Will AB InBevs CEO, Carlos Brito, be able to turnaround his companys performance in Brazil?

Will AB InBev's CEO, Carlos Brito, be able to turnaround his company's performance in Brazil?

Earlier this week, Anheuser-Busch InBev released its full-year figures for 2016 and, although the markets had been prepared for bad news, analysts were surprised to discover things were worse than they'd anticipated.

The Budweiser brewer, hit by Brazil's weak economy, suffered big misses on market estimates of top-line growth including a nine-percentage point miss on Q4 organic EBIT and a three-point miss on global volumes. The performance was so bad that CEO Carlos Brito and other executives did not collect their bonuses for the year.

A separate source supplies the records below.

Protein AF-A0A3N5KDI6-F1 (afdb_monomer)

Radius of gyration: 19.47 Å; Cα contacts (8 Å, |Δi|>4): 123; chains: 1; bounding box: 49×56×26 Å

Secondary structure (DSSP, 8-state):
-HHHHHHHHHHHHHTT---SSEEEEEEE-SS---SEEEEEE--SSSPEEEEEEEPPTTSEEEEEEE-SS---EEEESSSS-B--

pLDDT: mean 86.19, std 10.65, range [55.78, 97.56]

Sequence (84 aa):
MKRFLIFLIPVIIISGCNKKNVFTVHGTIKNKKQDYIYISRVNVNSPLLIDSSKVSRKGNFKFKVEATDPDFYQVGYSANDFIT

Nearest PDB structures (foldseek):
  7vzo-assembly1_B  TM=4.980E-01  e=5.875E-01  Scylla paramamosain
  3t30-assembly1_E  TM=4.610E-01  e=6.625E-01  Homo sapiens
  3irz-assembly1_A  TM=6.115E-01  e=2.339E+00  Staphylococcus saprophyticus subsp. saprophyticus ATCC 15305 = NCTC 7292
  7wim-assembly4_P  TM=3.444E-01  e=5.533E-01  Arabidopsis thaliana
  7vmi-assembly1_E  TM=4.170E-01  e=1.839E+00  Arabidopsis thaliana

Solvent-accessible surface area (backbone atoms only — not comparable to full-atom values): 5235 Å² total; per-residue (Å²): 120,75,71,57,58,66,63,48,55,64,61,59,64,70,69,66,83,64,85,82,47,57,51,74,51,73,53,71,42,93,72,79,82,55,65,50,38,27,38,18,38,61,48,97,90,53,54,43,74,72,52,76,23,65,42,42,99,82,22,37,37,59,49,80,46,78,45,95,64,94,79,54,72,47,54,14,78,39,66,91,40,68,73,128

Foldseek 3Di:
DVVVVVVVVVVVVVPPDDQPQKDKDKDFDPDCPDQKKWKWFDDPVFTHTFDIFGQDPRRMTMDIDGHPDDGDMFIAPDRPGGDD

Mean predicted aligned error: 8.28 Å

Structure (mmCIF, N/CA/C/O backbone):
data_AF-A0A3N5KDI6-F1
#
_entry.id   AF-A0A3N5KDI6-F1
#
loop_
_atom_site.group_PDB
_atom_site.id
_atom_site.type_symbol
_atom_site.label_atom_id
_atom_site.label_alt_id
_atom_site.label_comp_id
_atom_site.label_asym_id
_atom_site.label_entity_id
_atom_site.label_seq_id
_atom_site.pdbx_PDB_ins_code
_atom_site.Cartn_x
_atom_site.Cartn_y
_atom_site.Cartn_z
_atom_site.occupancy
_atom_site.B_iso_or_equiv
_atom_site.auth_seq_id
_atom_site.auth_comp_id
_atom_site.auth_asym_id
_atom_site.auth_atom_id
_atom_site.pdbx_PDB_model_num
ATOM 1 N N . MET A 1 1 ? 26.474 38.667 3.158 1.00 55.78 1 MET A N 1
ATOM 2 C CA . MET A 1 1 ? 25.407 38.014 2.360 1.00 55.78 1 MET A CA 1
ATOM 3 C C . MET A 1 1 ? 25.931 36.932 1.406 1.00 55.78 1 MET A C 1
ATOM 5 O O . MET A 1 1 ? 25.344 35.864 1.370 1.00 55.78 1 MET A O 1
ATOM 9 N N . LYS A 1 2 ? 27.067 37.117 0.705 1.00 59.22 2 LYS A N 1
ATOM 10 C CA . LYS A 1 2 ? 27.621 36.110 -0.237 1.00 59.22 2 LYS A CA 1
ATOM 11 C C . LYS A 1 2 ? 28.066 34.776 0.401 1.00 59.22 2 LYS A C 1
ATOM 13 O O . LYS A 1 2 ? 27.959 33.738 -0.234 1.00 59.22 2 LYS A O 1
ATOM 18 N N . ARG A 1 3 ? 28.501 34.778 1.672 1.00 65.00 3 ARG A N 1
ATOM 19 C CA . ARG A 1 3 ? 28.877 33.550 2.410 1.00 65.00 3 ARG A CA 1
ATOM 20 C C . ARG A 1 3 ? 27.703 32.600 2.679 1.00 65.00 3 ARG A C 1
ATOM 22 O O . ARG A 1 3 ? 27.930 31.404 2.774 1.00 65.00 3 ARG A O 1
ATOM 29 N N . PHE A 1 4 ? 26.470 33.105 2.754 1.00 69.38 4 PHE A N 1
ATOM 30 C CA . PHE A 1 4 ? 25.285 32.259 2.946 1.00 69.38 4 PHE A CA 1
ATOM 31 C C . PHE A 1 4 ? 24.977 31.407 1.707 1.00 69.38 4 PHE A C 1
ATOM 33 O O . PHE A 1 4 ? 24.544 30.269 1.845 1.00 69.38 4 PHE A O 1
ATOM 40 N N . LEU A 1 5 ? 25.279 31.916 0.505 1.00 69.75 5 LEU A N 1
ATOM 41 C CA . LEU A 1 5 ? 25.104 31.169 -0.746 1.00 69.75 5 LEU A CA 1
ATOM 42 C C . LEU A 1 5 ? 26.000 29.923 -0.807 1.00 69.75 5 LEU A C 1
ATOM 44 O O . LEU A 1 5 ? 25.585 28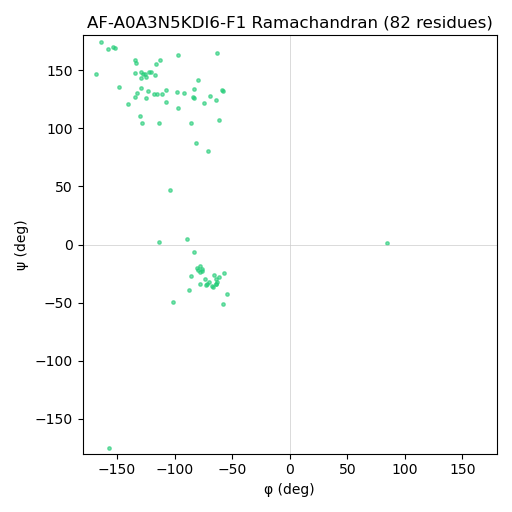.906 -1.347 1.00 69.75 5 LEU A O 1
ATOM 48 N N . ILE A 1 6 ? 27.189 29.975 -0.196 1.00 77.06 6 ILE A N 1
ATOM 49 C CA . ILE A 1 6 ? 28.133 28.846 -0.158 1.00 77.06 6 ILE A CA 1
ATOM 50 C C . ILE A 1 6 ? 27.578 27.688 0.686 1.00 77.06 6 ILE A C 1
ATOM 52 O O . ILE A 1 6 ? 27.758 26.530 0.326 1.00 77.06 6 ILE A O 1
ATOM 56 N N . PHE A 1 7 ? 26.85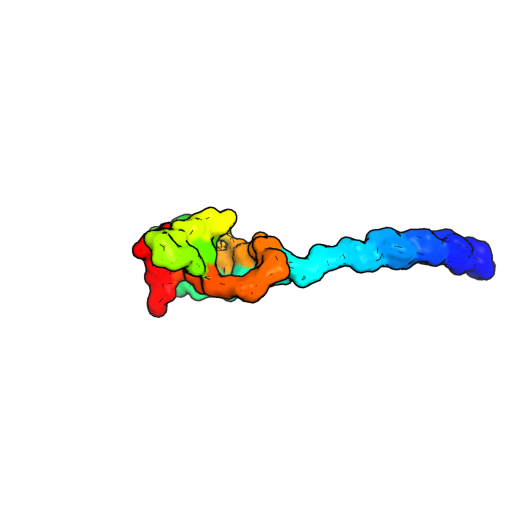1 27.988 1.766 1.00 76.75 7 PHE A N 1
ATOM 57 C CA . PHE A 1 7 ? 26.207 26.967 2.602 1.00 76.75 7 PHE A CA 1
ATOM 58 C C . PHE A 1 7 ? 24.883 26.446 2.024 1.00 76.75 7 PHE A C 1
ATOM 60 O O . PHE A 1 7 ? 24.456 25.352 2.379 1.00 76.75 7 PHE A O 1
ATOM 67 N N . LEU A 1 8 ? 24.244 27.188 1.116 1.00 79.00 8 LEU A N 1
ATOM 68 C CA . LEU A 1 8 ? 22.960 26.805 0.521 1.00 79.00 8 LEU A CA 1
ATOM 69 C C . LEU A 1 8 ? 23.106 25.730 -0.572 1.00 79.00 8 LEU A C 1
ATOM 71 O O . LEU A 1 8 ? 22.249 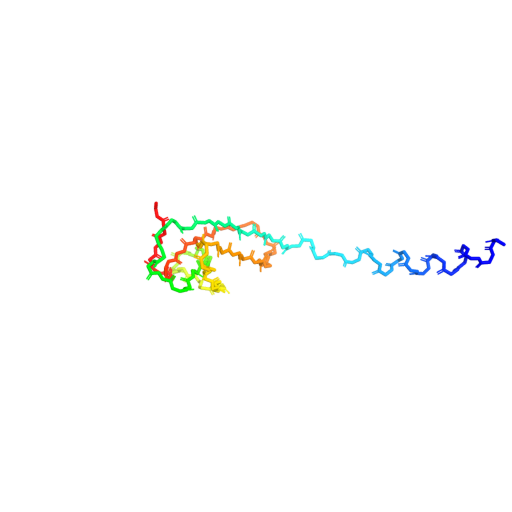24.862 -0.709 1.00 79.00 8 LEU A O 1
ATOM 75 N N . ILE A 1 9 ? 24.211 25.758 -1.322 1.00 78.81 9 ILE A N 1
ATOM 76 C CA . ILE A 1 9 ? 24.504 24.817 -2.416 1.00 78.81 9 ILE A CA 1
ATOM 77 C C . ILE A 1 9 ? 24.512 23.344 -1.963 1.00 78.81 9 ILE A C 1
ATOM 79 O O . ILE A 1 9 ? 23.804 22.551 -2.585 1.00 78.81 9 ILE A O 1
ATOM 83 N N . PRO A 1 10 ? 25.230 22.934 -0.894 1.00 78.56 10 PRO A N 1
ATOM 84 C CA . PRO A 1 10 ? 25.226 21.534 -0.475 1.00 78.56 10 PRO A CA 1
ATOM 85 C C . PRO A 1 10 ? 23.840 21.068 -0.017 1.00 78.56 10 PRO A C 1
ATOM 87 O O . PRO A 1 10 ? 23.472 19.938 -0.309 1.00 78.56 10 PRO A O 1
ATOM 90 N N . VAL A 1 11 ? 23.036 21.938 0.610 1.00 78.50 11 VAL A N 1
ATOM 91 C CA . VAL A 1 11 ? 21.669 21.620 1.074 1.00 78.50 11 VAL A CA 1
ATOM 92 C C . VAL A 1 11 ? 20.720 21.304 -0.090 1.00 78.50 11 VAL A C 1
ATOM 94 O O . VAL A 1 11 ? 19.856 20.439 0.034 1.00 78.50 11 VAL A O 1
ATOM 97 N N . ILE A 1 12 ? 20.900 21.960 -1.238 1.00 76.88 12 ILE A N 1
ATOM 98 C CA . ILE A 1 12 ? 20.079 21.734 -2.438 1.00 76.88 12 ILE A CA 1
ATOM 99 C C . ILE A 1 12 ? 20.423 20.397 -3.117 1.00 76.88 12 ILE A C 1
ATOM 101 O O . ILE A 1 12 ? 19.555 19.763 -3.710 1.00 76.88 12 ILE A O 1
ATOM 105 N N . ILE A 1 13 ? 21.669 19.930 -3.014 1.00 72.69 13 ILE A N 1
ATOM 106 C CA . ILE A 1 13 ? 22.097 18.674 -3.651 1.00 72.69 13 ILE A CA 1
ATOM 107 C C . ILE A 1 13 ? 21.498 17.454 -2.927 1.00 72.69 13 ILE A C 1
ATOM 109 O O . ILE A 1 13 ? 21.137 16.466 -3.565 1.00 72.69 13 ILE A O 1
ATOM 113 N N . ILE A 1 14 ? 21.322 17.529 -1.604 1.00 69.75 14 ILE A N 1
ATOM 114 C CA . ILE A 1 14 ? 20.785 16.422 -0.787 1.00 69.75 14 ILE A CA 1
ATOM 115 C C . ILE A 1 14 ? 19.265 16.248 -0.924 1.00 69.75 14 ILE A C 1
ATOM 117 O O . ILE A 1 14 ? 18.753 15.158 -0.679 1.00 69.75 14 ILE A O 1
ATOM 121 N N . SER A 1 15 ? 18.527 17.284 -1.330 1.00 69.00 15 SER A N 1
ATOM 122 C CA . SER A 1 15 ? 17.063 17.225 -1.468 1.00 69.00 15 SER A CA 1
ATOM 123 C C . SER A 1 15 ? 16.580 16.623 -2.798 1.00 69.00 15 SER A C 1
ATOM 125 O O . SER A 1 15 ? 15.384 16.376 -2.964 1.00 69.00 15 SER A O 1
ATOM 127 N N . GLY A 1 16 ? 17.489 16.342 -3.741 1.00 66.75 16 GLY A N 1
ATOM 128 C CA . GLY A 1 16 ? 17.152 15.841 -5.079 1.00 66.75 16 GLY A CA 1
ATOM 129 C C . GLY A 1 16 ? 16.755 14.360 -5.153 1.00 66.75 16 GLY A C 1
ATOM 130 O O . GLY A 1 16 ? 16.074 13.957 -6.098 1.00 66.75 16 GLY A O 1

"If there's one thing AB InBev executive management won't be taking home this year, it's a fistful of dollars," says Barclay's Simon Hales, who in a note today unearthed a rich vein of Spaghetti-Western references to sum up AB InBev's disappointing results.

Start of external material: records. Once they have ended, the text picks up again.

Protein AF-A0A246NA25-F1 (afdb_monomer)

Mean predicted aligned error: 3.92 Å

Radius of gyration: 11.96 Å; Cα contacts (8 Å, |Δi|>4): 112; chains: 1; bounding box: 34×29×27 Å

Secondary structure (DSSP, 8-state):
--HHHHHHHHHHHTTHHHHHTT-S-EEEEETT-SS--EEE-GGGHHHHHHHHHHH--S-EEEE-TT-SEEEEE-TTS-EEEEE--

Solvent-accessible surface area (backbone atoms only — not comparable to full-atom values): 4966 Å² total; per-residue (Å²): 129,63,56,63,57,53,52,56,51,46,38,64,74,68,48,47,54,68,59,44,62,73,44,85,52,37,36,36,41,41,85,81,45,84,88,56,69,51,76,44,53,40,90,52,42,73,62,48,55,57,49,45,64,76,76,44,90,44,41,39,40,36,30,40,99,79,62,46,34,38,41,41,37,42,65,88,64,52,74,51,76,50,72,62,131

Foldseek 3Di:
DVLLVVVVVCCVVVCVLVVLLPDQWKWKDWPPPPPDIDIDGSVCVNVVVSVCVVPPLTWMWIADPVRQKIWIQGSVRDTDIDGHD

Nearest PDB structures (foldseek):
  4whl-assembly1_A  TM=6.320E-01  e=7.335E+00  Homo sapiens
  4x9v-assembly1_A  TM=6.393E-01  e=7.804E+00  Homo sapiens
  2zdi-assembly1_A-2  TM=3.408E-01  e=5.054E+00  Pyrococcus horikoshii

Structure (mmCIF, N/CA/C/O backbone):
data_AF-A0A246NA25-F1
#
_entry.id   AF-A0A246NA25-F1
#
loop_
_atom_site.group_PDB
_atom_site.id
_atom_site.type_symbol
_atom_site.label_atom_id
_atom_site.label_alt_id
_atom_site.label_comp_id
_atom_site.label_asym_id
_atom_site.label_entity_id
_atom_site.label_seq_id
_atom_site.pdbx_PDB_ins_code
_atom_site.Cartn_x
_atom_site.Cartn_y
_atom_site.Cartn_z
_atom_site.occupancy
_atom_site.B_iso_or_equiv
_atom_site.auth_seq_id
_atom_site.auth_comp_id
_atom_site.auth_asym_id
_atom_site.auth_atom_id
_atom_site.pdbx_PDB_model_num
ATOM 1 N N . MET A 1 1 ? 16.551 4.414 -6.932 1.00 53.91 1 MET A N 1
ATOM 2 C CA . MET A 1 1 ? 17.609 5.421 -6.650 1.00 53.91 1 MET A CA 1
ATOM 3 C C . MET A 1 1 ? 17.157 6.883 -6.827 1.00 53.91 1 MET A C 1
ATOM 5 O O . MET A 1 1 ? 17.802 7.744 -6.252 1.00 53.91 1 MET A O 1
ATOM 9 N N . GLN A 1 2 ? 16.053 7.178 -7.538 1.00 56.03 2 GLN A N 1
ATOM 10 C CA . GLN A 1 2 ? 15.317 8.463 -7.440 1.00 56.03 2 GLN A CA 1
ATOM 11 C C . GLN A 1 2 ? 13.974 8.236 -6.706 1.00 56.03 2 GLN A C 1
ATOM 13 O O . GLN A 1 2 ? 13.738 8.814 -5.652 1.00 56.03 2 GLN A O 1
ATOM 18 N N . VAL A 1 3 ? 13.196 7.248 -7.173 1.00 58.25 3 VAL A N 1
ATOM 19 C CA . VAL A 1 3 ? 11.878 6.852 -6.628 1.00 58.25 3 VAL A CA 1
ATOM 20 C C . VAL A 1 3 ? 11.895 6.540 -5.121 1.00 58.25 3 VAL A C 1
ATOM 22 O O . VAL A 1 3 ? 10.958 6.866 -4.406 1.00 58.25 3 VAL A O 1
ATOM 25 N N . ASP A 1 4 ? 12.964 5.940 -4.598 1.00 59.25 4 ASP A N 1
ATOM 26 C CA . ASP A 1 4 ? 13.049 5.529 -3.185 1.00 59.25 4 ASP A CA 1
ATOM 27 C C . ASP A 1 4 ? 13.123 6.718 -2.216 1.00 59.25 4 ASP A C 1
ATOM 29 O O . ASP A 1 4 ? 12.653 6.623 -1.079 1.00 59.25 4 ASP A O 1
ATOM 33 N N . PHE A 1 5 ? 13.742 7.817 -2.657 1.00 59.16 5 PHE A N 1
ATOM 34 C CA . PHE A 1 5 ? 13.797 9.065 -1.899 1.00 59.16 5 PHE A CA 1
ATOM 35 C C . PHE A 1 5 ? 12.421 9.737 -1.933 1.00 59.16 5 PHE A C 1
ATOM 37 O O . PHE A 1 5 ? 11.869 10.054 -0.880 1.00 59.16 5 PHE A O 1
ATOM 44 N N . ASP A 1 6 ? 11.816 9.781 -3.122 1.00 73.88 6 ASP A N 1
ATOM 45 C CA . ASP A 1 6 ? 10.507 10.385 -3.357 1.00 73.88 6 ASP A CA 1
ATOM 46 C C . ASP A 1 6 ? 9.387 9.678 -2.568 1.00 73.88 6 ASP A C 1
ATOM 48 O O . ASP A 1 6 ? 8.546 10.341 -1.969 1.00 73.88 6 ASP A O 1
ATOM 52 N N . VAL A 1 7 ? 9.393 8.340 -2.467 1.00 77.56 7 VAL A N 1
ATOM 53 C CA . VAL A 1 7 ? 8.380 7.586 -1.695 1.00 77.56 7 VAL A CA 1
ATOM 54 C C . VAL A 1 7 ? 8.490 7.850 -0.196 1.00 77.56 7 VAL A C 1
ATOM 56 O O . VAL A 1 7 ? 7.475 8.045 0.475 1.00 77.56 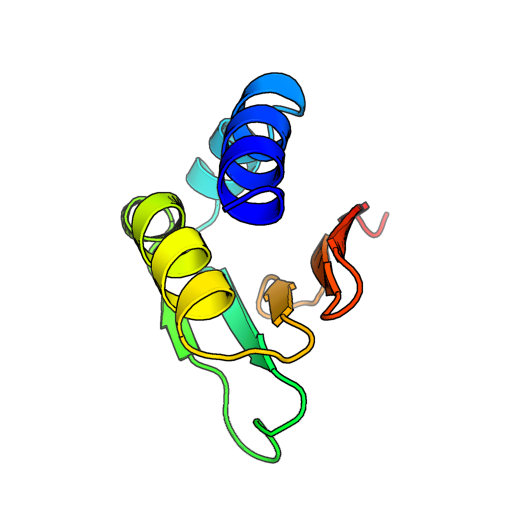7 VAL A O 1
ATOM 59 N N . LYS A 1 8 ? 9.707 7.848 0.359 1.00 80.44 8 LYS A N 1
ATOM 60 C CA . LYS A 1 8 ? 9.900 8.080 1.798 1.00 80.44 8 LYS A CA 1
ATOM 61 C C . LYS A 1 8 ? 9.547 9.510 2.190 1.00 80.44 8 LYS A C 1
ATOM 63 O O . LYS A 1 8 ? 8.907 9.699 3.224 1.00 80.44 8 LYS A O 1
ATOM 68 N N . GLU A 1 9 ? 9.947 10.490 1.382 1.00 82.06 9 GLU A N 1
ATOM 69 C CA . GLU A 1 9 ? 9.567 11.887 1.596 1.00 82.06 9 GLU A CA 1
ATOM 70 C C . GLU A 1 9 ? 8.061 12.076 1.438 1.00 82.06 9 GLU A C 1
ATOM 72 O O . GLU A 1 9 ? 7.429 12.621 2.339 1.00 82.06 9 GLU A O 1
ATOM 77 N N . PHE A 1 10 ? 7.452 11.509 0.392 1.00 83.19 10 PHE A N 1
ATOM 78 C CA . PHE A 1 10 ? 6.005 11.563 0.197 1.00 83.19 10 PHE A CA 1
ATOM 79 C C . PHE A 1 10 ? 5.239 11.007 1.400 1.00 83.19 10 PHE A C 1
ATOM 81 O O . PHE A 1 10 ? 4.335 11.666 1.910 1.00 83.19 10 PHE A O 1
ATOM 88 N N . ILE A 1 11 ? 5.597 9.815 1.896 1.00 83.38 11 ILE A N 1
ATOM 89 C CA . ILE A 1 11 ? 4.929 9.193 3.054 1.00 83.38 11 ILE A CA 1
ATOM 90 C C . ILE A 1 11 ? 5.019 10.090 4.294 1.00 83.38 11 ILE A C 1
ATOM 92 O O . ILE A 1 11 ? 4.050 10.189 5.050 1.00 83.38 11 ILE A O 1
ATOM 96 N N . LYS A 1 12 ? 6.175 10.727 4.501 1.00 82.25 12 LYS A N 1
ATOM 97 C CA . LYS A 1 12 ? 6.428 11.603 5.645 1.00 82.25 12 LYS A CA 1
ATOM 98 C C . LYS A 1 12 ? 5.661 12.923 5.536 1.00 82.25 12 LYS A C 1
ATOM 100 O O . LYS A 1 12 ? 5.054 13.348 6.514 1.00 82.25 12 LYS A O 1
ATOM 105 N N . ASP A 1 13 ? 5.667 13.553 4.368 1.00 85.94 13 ASP A N 1
ATOM 106 C CA . ASP A 1 13 ? 5.123 14.901 4.181 1.00 85.94 13 ASP A CA 1
ATOM 107 C C . ASP A 1 13 ? 3.599 14.904 3.975 1.00 85.94 13 ASP A C 1
ATOM 109 O O . ASP A 1 13 ? 2.928 15.888 4.283 1.00 85.94 13 ASP A O 1
ATOM 113 N N . SER A 1 14 ? 3.027 13.791 3.504 1.00 84.94 14 SER A N 1
ATOM 114 C CA . SER A 1 14 ? 1.581 13.644 3.264 1.00 84.94 14 SER A CA 1
ATOM 115 C C . SER A 1 14 ? 0.755 13.304 4.512 1.00 84.94 14 SER A C 1
ATOM 117 O O . SER A 1 14 ? -0.476 13.320 4.454 1.00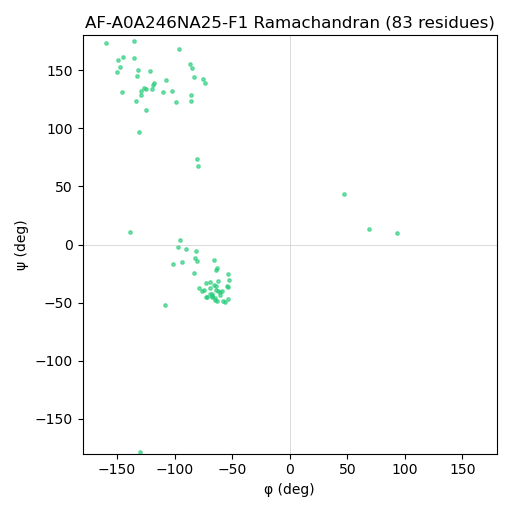 84.94 14 SER A O 1
ATOM 119 N N . GLY A 1 15 ? 1.391 12.948 5.634 1.00 86.94 15 GLY A N 1
ATOM 120 C CA . GLY A 1 15 ? 0.698 12.385 6.802 1.00 86.94 15 GLY A CA 1
ATOM 121 C C . GLY A 1 15 ? 0.131 10.976 6.559 1.00 86.94 15 GLY A C 1
ATOM 122 O O . GLY A 1 15 ? -0.710 10.479 7.320 1.00 86.94 15 GLY A O 1
ATOM 123 N N . LEU A 1 16 ? 0.556 10.326 5.469 1.00 90.00 16 LEU A N 1
ATOM 124 C CA . LEU A 1 16 ? 0.107 8.993 5.091 1.00 90.00 16 LEU A CA 1
ATOM 125 C C . LEU A 1 16 ? 0.530 7.953 6.128 1.00 90.00 16 LEU A C 1
ATOM 127 O O . LEU A 1 16 ? -0.241 7.040 6.417 1.00 90.00 16 LEU A O 1
ATOM 131 N N . TYR A 1 17 ? 1.708 8.102 6.737 1.00 87.38 17 TYR A N 1
ATOM 132 C CA . TYR A 1 17 ? 2.149 7.194 7.793 1.00 87.38 17 TYR A CA 1
ATOM 133 C C . TYR A 1 17 ? 1.164 7.168 8.972 1.00 87.38 17 TYR A C 1
ATOM 135 O O . TYR A 1 17 ? 0.718 6.101 9.392 1.00 87.38 17 TYR A O 1
ATOM 143 N N . GLU A 1 18 ? 0.742 8.331 9.467 1.00 91.00 18 GLU A N 1
ATOM 144 C CA . GLU A 1 18 ? -0.224 8.465 10.558 1.00 91.00 18 GLU A CA 1
ATOM 145 C C . GLU A 1 18 ? -1.613 7.958 10.166 1.00 91.00 18 GLU A C 1
ATOM 147 O O . GLU A 1 18 ? -2.339 7.414 11.004 1.00 91.00 18 GLU A O 1
ATOM 152 N N . PHE A 1 19 ? -2.004 8.138 8.902 1.00 93.00 19 PHE A N 1
ATOM 153 C CA . PHE A 1 19 ? -3.247 7.589 8.371 1.00 93.00 19 PHE A CA 1
ATOM 154 C C . PHE A 1 19 ? -3.224 6.057 8.353 1.00 93.00 19 PHE A C 1
ATOM 156 O O . PHE A 1 19 ? -4.183 5.421 8.802 1.00 93.00 19 PHE A O 1
ATOM 163 N N . LEU A 1 20 ? -2.135 5.468 7.852 1.00 92.88 20 LEU A N 1
ATOM 164 C CA . LEU A 1 20 ? -1.959 4.024 7.726 1.00 92.88 20 LEU A CA 1
ATOM 165 C C . LEU A 1 20 ? -1.800 3.348 9.088 1.00 92.88 20 LEU A C 1
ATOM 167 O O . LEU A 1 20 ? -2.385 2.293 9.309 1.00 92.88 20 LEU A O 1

The good, Hales writes, comes from the ongoing cost synergies from the brewer's SABMiller takeover. The bad was the Brazilian plunge. The inevitable ugly was a 10% cut to full-year 2017 earnings estimates.

"There is no getting away from it," Hales warns. "Q4 16 results were bad."

At Exane BNPP Staples, Eamonn Ferry sums it up by saying: "We had feared the worst for Q4. Unfortunately, our fears were realised." Again, Brazil was identified as the "culprit" dragging down sales, volumes and profits.

There were, however, a number of bright spots.

Bernstein's Trevor Stirling said that last year's FX headwinds (A US$300m drag in Q4 2016) will turn into tailwinds this year, giving a boost to performance. There is also the potential purchase by Heineken of Kirin's Brazil unit. According to Bernstein's thinking, this could bring much-needed rationality to pricing in the country as Heineken is more value-focussed than Brasil Kirin was, even in its former incarnation as the independent Schincariol.

AB InBev maintains that its strategy in Brazil has been correct so far, despite suffering a year that Brito labelled "one of the toughest... in our history". Asked yesterday if he would have done things differently had he known how it would turn out, Brito stuck to his guns, saying that his plan for the Brazil market - to benefit from strong demographics and commit to returnable glass bottles - will win through in the long-term.

Analysts appear willing, thus far, to give the CEO time to prove himself right. After all, AB InBev isn't the only one hurting in Brazil. It just suffers more because it controls two-thirds of the country's beer market.

More quarterly results like yesterday's, however, would put pressure on Brito, no matter how many bonuses he forewent.

Luckily, the SABMiller takeover, completed in October, has given him breathing space when it comes to improving performance. In notes today, analyst generally cite the synergies from the deal - which are already appearing - as reasons to be optimistic. It takes time to settle in a business the size of SAB, despite its pared-down profile following AB InBev sell-offs to appease anti-monopoly watchdogs around the world.

It is time Brito needs to use well. If significant progress is not seen by this time next year, investor patience may wear thin. What would happen then? To continue the Spaghetti-Western references, some of AB InBev's more trigger-happy shareholders may start hankering for a new sheriff in town.